[Stored data]
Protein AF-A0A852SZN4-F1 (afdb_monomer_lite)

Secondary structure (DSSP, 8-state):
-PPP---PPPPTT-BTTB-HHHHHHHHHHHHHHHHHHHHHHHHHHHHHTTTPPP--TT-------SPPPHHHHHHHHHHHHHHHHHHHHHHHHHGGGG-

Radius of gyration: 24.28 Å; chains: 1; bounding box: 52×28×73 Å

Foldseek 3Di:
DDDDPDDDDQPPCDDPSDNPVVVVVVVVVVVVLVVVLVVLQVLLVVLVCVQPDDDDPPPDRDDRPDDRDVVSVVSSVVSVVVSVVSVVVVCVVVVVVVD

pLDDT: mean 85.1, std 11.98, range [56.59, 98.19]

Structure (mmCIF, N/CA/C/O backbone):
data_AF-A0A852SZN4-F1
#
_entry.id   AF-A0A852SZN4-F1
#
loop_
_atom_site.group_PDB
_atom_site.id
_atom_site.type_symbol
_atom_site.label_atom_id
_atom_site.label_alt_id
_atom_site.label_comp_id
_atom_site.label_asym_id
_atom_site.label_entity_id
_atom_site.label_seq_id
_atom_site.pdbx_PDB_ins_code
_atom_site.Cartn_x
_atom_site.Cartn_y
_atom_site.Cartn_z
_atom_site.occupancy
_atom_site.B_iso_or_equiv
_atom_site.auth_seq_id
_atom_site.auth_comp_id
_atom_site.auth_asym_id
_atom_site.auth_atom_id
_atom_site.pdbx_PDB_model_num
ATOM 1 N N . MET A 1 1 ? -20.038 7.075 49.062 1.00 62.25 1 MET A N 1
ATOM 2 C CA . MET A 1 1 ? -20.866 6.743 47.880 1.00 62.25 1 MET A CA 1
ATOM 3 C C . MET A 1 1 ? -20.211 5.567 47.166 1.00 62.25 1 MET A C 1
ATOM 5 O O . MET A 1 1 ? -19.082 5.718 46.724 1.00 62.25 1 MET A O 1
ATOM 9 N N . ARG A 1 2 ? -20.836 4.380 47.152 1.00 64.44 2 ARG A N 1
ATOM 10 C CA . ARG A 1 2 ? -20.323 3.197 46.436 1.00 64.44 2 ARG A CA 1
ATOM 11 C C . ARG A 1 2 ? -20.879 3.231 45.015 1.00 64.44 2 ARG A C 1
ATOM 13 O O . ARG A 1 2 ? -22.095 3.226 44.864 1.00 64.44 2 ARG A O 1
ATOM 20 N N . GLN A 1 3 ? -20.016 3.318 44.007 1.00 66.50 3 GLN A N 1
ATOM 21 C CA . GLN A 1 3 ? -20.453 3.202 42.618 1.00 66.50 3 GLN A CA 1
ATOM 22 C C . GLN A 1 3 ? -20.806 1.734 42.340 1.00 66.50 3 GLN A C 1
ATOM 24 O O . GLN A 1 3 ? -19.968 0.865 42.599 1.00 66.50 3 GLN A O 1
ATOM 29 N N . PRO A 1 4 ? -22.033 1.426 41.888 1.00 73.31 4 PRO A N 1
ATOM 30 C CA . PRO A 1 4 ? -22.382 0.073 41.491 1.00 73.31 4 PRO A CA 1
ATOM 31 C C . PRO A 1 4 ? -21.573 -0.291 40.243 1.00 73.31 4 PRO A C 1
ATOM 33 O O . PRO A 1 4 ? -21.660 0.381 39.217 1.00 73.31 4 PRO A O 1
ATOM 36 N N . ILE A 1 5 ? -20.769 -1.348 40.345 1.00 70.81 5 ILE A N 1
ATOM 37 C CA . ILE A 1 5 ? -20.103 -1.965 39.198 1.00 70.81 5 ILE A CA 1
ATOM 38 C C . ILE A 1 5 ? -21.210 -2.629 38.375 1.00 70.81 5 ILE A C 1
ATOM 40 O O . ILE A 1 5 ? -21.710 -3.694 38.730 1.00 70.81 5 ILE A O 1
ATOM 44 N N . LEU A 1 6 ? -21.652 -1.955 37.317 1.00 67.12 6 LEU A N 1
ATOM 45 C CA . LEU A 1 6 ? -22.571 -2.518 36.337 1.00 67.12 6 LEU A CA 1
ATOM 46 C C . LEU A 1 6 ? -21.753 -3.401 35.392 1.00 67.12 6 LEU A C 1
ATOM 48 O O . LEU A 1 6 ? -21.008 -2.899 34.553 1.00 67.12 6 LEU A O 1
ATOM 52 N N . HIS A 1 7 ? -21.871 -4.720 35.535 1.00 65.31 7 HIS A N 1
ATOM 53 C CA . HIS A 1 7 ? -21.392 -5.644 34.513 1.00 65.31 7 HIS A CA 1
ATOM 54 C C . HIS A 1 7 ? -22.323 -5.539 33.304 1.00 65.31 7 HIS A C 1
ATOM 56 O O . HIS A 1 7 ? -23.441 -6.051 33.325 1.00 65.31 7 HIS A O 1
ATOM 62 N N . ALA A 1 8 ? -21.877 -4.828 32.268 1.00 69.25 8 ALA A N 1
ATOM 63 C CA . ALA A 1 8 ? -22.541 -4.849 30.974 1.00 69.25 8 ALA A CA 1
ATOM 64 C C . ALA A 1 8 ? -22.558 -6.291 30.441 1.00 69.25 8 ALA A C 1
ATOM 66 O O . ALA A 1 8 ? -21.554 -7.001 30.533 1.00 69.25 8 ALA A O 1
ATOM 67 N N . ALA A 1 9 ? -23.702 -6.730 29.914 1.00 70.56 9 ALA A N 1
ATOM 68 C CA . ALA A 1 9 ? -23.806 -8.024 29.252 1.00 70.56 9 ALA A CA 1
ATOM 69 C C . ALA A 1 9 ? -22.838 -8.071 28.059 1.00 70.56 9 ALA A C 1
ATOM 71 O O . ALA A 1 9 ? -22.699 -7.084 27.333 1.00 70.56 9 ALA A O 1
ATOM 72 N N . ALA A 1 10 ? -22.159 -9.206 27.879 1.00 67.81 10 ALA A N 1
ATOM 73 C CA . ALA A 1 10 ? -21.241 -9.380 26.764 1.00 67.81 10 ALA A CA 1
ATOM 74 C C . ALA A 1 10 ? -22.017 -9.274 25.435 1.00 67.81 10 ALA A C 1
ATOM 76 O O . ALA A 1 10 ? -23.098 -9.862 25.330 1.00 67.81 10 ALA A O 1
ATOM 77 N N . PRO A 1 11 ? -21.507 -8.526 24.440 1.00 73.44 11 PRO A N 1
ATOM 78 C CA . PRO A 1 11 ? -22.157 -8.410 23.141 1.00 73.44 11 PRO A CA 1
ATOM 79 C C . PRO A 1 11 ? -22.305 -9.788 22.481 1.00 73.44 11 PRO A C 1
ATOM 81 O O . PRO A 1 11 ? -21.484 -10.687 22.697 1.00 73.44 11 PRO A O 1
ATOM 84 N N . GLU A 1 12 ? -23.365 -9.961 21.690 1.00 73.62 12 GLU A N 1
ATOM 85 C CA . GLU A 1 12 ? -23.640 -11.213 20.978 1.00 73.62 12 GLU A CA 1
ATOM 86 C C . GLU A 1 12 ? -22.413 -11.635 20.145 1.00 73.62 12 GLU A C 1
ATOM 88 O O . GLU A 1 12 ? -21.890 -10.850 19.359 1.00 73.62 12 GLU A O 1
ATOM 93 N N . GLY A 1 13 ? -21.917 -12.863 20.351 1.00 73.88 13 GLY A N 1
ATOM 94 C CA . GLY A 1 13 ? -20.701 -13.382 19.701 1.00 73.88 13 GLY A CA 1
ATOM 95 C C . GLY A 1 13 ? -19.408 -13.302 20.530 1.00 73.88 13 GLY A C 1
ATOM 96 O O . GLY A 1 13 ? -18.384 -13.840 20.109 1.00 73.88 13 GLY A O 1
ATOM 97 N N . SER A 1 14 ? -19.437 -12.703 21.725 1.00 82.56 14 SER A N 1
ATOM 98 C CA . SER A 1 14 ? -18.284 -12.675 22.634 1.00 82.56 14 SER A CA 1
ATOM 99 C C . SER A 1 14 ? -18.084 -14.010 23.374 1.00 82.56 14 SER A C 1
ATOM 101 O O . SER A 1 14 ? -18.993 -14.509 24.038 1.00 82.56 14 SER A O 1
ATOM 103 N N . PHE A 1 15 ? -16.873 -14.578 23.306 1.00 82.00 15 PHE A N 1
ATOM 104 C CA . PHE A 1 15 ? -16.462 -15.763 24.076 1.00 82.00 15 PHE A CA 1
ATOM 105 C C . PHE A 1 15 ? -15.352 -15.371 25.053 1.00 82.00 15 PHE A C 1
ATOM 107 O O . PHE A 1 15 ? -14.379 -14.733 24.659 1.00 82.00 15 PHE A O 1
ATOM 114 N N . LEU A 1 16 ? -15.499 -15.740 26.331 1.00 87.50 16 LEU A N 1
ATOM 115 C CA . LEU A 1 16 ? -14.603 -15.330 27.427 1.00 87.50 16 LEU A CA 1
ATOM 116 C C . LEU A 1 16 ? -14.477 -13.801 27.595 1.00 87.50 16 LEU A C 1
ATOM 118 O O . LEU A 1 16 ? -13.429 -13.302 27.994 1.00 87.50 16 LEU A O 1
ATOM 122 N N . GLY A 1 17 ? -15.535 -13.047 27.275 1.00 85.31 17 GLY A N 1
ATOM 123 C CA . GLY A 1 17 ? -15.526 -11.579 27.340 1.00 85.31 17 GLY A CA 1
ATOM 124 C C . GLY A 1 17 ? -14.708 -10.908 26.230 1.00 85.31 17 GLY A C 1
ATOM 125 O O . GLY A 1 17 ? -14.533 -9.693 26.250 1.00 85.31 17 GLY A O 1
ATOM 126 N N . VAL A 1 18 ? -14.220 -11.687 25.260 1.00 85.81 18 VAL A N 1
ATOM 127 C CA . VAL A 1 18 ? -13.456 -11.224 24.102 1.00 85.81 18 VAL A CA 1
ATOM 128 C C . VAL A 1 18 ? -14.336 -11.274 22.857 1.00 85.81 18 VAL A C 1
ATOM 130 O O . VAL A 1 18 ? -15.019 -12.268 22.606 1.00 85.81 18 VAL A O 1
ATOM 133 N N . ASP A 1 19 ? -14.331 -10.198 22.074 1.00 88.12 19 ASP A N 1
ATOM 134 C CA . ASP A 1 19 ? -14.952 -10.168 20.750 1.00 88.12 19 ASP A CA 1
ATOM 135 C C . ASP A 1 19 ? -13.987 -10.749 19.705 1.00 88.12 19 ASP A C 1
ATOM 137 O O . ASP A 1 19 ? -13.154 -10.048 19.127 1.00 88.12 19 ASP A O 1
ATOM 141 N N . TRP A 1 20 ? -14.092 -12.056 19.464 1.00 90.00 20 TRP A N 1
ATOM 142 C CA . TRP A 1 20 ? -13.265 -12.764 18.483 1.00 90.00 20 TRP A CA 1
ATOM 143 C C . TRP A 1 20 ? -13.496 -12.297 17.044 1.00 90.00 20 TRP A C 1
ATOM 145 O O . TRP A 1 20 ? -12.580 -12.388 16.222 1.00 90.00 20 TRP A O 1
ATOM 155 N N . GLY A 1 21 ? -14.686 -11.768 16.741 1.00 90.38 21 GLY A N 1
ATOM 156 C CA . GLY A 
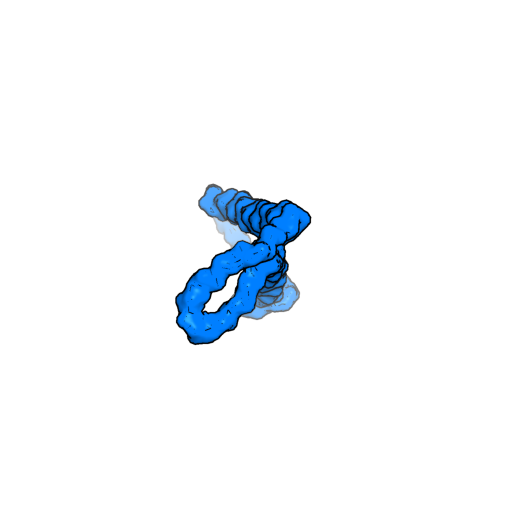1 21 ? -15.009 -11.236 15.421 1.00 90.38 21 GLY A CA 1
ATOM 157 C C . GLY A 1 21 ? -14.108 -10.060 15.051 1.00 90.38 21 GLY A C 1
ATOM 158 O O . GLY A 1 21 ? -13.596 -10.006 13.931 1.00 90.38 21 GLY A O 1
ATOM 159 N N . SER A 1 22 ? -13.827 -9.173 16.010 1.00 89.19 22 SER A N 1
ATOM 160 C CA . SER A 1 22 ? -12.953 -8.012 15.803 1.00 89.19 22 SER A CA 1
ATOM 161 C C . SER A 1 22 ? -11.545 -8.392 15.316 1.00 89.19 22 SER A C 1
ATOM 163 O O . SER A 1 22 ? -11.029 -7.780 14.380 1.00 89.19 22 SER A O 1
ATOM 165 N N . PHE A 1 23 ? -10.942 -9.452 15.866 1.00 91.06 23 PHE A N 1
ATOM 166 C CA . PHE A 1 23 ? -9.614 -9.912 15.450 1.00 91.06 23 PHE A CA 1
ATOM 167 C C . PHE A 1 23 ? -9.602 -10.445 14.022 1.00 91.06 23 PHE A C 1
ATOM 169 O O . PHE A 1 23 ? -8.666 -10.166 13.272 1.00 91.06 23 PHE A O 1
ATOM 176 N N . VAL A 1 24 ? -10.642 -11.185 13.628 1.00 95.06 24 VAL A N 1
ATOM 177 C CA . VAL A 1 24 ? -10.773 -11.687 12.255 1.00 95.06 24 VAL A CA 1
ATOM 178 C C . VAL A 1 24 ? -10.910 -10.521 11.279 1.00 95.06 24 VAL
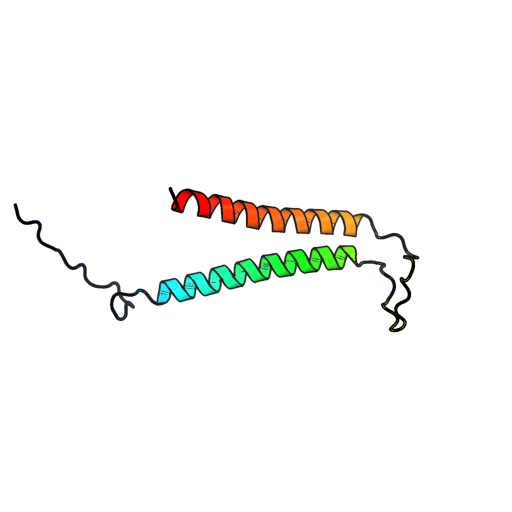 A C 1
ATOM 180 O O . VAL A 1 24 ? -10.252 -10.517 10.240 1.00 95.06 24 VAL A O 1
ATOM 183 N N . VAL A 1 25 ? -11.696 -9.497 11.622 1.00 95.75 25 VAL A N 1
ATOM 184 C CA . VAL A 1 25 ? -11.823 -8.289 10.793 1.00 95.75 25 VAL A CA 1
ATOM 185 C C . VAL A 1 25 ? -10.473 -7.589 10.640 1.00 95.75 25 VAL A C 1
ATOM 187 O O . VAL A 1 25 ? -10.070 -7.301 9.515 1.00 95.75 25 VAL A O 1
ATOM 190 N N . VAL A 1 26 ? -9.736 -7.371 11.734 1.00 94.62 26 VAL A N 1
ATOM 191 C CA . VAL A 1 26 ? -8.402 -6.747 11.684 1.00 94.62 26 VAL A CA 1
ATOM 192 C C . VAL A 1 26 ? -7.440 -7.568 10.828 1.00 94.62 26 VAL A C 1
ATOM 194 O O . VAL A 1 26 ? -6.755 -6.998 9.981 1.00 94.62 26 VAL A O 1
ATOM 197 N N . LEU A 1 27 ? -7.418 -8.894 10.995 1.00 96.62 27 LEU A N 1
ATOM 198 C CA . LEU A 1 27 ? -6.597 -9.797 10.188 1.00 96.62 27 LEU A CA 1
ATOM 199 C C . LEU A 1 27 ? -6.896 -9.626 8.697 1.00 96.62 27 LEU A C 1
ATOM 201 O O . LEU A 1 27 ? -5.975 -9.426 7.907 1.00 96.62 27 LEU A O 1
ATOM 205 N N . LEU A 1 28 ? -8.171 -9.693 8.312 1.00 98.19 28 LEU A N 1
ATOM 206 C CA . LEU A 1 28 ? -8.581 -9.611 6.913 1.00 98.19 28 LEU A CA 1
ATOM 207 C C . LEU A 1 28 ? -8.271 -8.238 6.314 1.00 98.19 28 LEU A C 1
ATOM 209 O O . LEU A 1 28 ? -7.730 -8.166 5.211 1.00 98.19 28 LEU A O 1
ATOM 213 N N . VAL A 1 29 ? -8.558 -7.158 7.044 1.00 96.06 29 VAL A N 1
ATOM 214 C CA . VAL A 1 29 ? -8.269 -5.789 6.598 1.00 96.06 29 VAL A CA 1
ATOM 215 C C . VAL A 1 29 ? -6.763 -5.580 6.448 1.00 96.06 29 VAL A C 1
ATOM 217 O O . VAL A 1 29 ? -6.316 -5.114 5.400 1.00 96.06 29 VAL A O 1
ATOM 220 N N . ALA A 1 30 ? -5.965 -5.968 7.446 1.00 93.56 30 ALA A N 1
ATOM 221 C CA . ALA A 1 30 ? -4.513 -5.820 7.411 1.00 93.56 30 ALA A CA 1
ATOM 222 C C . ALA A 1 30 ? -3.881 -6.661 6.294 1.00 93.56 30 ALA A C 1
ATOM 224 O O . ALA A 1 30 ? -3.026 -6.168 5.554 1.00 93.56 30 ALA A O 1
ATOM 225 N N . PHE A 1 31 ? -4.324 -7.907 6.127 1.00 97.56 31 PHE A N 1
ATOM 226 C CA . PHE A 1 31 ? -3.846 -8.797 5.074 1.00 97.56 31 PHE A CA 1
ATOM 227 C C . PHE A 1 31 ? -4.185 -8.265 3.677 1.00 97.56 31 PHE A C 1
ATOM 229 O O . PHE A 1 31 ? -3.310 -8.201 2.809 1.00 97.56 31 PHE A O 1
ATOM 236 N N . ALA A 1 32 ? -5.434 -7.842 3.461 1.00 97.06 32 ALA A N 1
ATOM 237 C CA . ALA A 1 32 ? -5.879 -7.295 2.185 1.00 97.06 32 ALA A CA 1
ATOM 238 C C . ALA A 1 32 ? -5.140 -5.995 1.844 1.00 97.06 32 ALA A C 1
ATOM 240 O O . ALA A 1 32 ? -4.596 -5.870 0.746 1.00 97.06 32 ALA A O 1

● Task to complete: There is a line above that contains "ATOM 226 C CA". Copy it and all later lines through the last, exactly, and leave out the rest.

● Result of the exercise:
ATOM 226 C CA . PHE A 1 31 ? -3.846 -8.797 5.074 1.00 97.56 31 PHE A CA 1
ATOM 227 C C . PHE A 1 31 ? -4.185 -8.265 3.677 1.00 97.56 31 PHE A C 1
ATOM 229 O O . PHE A 1 31 ? -3.310 -8.201 2.809 1.00 97.56 31 PHE A O 1
ATOM 236 N N . ALA A 1 32 ? -5.434 -7.842 3.461 1.00 97.06 32 ALA A N 1
ATOM 237 C CA . ALA A 1 32 ? -5.879 -7.295 2.185 1.00 97.06 32 ALA A CA 1
ATOM 238 C C . ALA A 1 32 ? -5.140 -5.995 1.844 1.00 97.06 32 ALA A C 1
ATOM 240 O O . ALA A 1 32 ? -4.596 -5.870 0.746 1.00 97.06 32 ALA A O 1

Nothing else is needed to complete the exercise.